The Company also announces amendments to its by-laws to include an advance notice policy (the "Policy") which requires advance notice to the Company in circumstances where nominations of persons for election to the Board of Directors are made by shareholders of the Company other than pursuant to: (i) the requisition of a meeting, or (ii) a shareholder proposal, both made pursuant to the provisions of the Canada Business Corporations Act (the "Act").
Among other things, the Policy fixes a deadline by which holders of record of common shares of the Company must submit director nominations to the Company prior to any annual or special meeting of shareholders and sets forth the information that a shareholder must include in the notice to the Company. In the case of an annual meeting of shareholders, notice to the Company must be provided not less than 30 days nor more than 65 days prior to the date of the annual meeting.
In the case of a special meeting of shareholders (which is not also an annual meeting), notice to the Company must be provided no later than the close of business on the 15th day following the day on which the first public announcement of the date of the special meeting was made.
For the Meeting, any notice delivered to the Company prior to the close of business on Wednesday, April 10, 2013 shall be deemed to have been timely delivered.

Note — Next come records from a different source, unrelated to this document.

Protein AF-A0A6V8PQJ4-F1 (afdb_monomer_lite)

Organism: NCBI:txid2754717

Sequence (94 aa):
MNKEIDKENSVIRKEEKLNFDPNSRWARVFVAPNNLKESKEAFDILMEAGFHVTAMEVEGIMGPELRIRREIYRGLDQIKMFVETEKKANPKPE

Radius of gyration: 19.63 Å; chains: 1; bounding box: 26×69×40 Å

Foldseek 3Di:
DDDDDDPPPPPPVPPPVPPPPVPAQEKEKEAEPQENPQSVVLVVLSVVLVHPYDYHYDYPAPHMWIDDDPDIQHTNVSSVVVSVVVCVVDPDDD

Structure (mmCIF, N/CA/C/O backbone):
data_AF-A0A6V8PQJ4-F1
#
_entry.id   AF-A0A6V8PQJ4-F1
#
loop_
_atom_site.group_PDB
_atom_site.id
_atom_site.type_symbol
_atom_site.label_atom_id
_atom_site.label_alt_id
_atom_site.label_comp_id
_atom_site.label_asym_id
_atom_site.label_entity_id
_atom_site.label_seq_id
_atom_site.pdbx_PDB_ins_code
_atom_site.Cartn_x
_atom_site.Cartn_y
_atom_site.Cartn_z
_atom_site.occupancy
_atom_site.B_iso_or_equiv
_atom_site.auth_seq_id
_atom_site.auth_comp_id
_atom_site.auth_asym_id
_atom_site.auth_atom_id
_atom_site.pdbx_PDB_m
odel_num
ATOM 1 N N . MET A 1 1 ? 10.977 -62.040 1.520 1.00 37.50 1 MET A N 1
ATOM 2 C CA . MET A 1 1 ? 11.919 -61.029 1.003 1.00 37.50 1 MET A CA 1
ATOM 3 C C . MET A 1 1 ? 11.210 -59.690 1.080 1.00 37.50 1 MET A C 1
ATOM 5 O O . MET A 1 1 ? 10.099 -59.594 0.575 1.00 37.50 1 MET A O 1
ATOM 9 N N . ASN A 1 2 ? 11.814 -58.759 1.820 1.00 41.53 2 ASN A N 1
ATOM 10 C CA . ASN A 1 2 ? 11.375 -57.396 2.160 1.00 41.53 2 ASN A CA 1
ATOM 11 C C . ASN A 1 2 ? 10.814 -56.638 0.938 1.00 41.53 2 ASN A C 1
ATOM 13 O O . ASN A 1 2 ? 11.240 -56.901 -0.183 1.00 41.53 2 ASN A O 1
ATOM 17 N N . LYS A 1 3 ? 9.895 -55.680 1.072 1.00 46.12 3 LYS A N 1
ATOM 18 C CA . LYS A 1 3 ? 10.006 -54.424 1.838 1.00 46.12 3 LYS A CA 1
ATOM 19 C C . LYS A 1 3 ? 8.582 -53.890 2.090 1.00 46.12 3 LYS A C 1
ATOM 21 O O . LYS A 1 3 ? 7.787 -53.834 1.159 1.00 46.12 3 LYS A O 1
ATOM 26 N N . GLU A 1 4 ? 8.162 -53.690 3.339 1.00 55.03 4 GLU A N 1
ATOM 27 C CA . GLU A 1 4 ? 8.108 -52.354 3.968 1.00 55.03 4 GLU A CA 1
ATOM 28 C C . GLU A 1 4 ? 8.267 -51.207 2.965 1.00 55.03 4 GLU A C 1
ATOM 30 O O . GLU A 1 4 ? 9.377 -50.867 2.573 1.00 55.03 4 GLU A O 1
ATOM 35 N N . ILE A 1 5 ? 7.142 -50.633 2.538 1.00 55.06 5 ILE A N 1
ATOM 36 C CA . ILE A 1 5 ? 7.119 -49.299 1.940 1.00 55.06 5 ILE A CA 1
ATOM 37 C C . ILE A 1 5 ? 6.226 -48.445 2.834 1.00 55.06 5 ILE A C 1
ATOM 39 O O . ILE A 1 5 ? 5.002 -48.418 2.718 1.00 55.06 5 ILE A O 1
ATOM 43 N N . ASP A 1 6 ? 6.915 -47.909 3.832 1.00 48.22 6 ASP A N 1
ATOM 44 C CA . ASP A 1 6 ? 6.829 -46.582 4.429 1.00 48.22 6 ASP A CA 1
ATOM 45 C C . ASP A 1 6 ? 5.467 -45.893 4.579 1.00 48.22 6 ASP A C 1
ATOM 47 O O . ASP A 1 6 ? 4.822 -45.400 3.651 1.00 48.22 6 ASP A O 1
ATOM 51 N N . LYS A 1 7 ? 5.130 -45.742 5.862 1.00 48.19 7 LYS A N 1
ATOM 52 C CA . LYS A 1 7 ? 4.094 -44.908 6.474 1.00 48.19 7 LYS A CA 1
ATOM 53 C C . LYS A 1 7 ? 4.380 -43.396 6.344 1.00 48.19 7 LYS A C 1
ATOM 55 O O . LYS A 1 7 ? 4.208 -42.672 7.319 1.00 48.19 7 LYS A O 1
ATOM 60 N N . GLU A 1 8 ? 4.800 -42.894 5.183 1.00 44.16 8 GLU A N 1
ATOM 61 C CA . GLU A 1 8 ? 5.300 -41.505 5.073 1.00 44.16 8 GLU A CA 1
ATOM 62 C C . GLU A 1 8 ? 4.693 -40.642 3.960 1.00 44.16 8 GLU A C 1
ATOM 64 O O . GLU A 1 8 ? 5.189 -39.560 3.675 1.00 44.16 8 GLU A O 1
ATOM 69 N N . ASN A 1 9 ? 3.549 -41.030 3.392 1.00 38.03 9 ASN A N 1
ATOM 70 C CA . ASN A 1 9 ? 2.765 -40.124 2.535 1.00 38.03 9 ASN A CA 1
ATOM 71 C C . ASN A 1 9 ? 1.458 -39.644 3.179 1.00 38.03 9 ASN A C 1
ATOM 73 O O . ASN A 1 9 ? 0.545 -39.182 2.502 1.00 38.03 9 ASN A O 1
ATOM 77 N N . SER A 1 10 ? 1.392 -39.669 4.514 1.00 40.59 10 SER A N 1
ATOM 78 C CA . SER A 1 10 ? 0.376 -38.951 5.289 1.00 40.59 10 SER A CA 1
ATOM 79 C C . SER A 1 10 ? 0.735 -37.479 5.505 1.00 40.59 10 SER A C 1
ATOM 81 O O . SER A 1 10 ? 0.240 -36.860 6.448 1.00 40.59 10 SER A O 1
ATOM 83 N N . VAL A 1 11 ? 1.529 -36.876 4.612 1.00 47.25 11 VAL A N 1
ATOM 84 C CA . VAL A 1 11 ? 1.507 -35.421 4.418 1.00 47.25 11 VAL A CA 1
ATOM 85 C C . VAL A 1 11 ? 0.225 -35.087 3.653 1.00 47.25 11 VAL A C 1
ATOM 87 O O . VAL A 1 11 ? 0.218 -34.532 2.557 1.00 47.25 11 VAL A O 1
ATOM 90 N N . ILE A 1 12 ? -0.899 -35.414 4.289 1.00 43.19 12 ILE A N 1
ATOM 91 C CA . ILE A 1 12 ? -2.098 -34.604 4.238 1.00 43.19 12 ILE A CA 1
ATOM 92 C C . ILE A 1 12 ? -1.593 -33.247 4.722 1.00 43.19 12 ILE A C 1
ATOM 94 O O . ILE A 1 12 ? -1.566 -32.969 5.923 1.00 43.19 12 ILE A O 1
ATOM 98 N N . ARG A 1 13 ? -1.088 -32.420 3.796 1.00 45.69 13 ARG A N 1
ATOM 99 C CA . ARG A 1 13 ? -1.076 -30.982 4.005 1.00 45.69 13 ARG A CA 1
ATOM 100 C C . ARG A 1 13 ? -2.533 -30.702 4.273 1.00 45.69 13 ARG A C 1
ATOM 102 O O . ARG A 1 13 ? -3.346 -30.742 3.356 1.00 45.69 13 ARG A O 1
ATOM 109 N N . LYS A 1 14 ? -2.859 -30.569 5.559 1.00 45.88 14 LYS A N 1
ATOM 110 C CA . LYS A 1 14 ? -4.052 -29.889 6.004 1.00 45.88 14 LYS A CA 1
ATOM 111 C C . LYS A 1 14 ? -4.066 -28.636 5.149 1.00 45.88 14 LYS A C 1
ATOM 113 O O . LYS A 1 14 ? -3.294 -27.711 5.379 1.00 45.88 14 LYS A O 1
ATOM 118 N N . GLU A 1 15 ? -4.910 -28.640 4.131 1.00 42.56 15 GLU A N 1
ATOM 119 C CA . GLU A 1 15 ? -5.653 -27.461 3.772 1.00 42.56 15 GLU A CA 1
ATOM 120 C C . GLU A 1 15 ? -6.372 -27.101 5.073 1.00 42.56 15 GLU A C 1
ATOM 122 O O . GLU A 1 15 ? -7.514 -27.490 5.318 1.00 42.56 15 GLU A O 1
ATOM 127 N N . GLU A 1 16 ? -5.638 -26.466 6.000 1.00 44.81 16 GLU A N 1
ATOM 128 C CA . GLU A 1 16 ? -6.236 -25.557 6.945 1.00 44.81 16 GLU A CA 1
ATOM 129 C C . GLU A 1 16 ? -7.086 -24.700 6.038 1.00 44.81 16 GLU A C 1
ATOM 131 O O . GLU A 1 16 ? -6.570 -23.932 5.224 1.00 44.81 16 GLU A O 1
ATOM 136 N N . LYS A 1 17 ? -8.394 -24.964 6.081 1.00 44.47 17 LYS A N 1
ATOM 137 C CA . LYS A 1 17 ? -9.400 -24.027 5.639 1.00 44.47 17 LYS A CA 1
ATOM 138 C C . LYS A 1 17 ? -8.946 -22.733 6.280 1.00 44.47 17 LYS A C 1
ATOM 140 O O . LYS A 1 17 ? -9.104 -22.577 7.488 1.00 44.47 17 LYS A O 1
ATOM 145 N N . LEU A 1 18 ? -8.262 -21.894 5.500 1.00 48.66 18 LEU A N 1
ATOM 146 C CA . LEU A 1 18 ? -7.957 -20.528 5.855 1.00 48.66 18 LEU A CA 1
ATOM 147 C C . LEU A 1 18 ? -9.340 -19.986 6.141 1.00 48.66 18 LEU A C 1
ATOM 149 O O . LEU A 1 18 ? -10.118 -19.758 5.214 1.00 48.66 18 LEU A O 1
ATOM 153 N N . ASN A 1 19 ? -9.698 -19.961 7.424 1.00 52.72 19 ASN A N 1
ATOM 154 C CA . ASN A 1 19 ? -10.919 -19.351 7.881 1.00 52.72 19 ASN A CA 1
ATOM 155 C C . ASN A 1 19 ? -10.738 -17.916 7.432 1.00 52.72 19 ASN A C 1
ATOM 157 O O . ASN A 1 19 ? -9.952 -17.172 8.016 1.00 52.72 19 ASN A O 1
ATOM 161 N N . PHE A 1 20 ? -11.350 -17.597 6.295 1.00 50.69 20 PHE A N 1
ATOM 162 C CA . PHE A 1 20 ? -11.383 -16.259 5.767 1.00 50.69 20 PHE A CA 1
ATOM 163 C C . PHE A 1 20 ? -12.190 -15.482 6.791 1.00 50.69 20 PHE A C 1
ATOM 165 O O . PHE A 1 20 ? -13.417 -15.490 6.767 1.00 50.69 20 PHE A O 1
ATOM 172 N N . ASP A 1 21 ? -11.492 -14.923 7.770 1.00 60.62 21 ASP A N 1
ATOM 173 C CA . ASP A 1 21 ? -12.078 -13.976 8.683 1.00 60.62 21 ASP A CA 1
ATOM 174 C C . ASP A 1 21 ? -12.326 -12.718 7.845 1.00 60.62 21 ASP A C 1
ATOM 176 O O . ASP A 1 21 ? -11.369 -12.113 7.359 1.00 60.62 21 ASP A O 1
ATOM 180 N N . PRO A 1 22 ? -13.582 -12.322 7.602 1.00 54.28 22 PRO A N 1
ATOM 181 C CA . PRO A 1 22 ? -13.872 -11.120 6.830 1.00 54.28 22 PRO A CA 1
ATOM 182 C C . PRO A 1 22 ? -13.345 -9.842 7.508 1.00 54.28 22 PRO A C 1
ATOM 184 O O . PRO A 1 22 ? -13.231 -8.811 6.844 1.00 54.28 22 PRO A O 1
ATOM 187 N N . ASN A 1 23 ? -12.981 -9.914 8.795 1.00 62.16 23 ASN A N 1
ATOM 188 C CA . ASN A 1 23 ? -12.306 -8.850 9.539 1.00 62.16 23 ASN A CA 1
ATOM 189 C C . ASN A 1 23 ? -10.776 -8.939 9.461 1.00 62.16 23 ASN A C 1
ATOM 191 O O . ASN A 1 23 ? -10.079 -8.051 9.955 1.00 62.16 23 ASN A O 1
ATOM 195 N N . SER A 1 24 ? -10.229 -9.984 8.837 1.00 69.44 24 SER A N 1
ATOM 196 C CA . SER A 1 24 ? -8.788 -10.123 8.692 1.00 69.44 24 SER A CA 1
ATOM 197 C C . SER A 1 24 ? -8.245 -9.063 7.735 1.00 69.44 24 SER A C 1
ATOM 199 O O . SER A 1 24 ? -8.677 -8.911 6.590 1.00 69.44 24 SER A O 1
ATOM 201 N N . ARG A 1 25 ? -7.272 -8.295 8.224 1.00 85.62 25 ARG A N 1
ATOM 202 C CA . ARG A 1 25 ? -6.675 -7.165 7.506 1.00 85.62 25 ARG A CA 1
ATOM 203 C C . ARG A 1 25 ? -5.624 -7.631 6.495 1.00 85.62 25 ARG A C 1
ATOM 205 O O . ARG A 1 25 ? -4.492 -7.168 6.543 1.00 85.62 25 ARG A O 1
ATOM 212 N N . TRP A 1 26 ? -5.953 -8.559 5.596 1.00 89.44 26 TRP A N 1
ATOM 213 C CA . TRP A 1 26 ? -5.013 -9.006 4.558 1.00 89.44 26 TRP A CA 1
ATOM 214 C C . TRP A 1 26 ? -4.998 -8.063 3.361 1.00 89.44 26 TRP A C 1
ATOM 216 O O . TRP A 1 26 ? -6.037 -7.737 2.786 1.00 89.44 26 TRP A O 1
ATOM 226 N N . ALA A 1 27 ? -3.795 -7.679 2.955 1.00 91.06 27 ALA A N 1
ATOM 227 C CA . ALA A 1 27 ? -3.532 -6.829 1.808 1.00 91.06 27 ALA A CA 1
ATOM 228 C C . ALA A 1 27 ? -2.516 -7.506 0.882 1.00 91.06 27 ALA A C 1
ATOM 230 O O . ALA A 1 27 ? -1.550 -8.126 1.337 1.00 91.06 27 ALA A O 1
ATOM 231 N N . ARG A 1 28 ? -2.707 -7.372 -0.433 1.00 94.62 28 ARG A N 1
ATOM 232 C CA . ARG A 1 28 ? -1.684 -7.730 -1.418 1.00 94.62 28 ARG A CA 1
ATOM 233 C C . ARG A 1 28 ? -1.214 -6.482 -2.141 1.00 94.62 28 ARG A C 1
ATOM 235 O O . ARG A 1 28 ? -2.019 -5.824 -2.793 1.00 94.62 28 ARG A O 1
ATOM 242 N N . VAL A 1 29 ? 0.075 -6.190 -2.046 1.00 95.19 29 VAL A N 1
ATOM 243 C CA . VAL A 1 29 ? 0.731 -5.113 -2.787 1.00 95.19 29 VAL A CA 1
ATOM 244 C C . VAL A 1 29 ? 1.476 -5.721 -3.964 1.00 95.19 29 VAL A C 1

The amended by-laws, which include the Policy, are effective as of the date they were approved by the Board of Directors, being February 21, 2013. In accordance with the Act, the amendments to the Company's by-laws are subject to confirmation by shareholders at the Meeting. The amended by-laws, which contain the full text of the Policy, are available under the Company's profile on SEDAR at www.sedar.com.
Lundin Mining Corporation is a diversified base metals mining company with operations in Portugal, Sweden, Spain and Ireland, producing copper, zinc, lead and nickel. In addition, Lundin Mining holds a 24% equity stake in the world-class Tenke Fungurume copper/cobalt mine in the Democratic Republic of Congo.
On behalf of the Board of Directors,
Paul Conibear, President and CEO
Certain of the statements made and information contained herein is "forward-looking information" within the meaning of the Ontario Securities Act. Forward-looking information is subject to a variety of risks and uncertainties which could cause actual events or results to differ from those reflected in the forward-looking information, including, without limitation, risks and uncertainties relating to the shareholder approval of the Policy; changes in laws or policies; and other risks and uncertainties, including those described under Risk Factors Relating to the Company's Business in the Company's Annual Information Form and in each management discussion and analysis. Forward-looking information is in addition based on various assumptions including, without limitation, the expectations and beliefs of management. Should one or more of these risks and uncertainties materialize, or should underlying assumptions prove incorrect, actual results may vary materially from those described in the forward-looking information. Accordingly, readers are advised not to place undue reliance on forward-looking information. Lundin does not undertake to update any forward-looking information, except in accordance with applicable securities laws.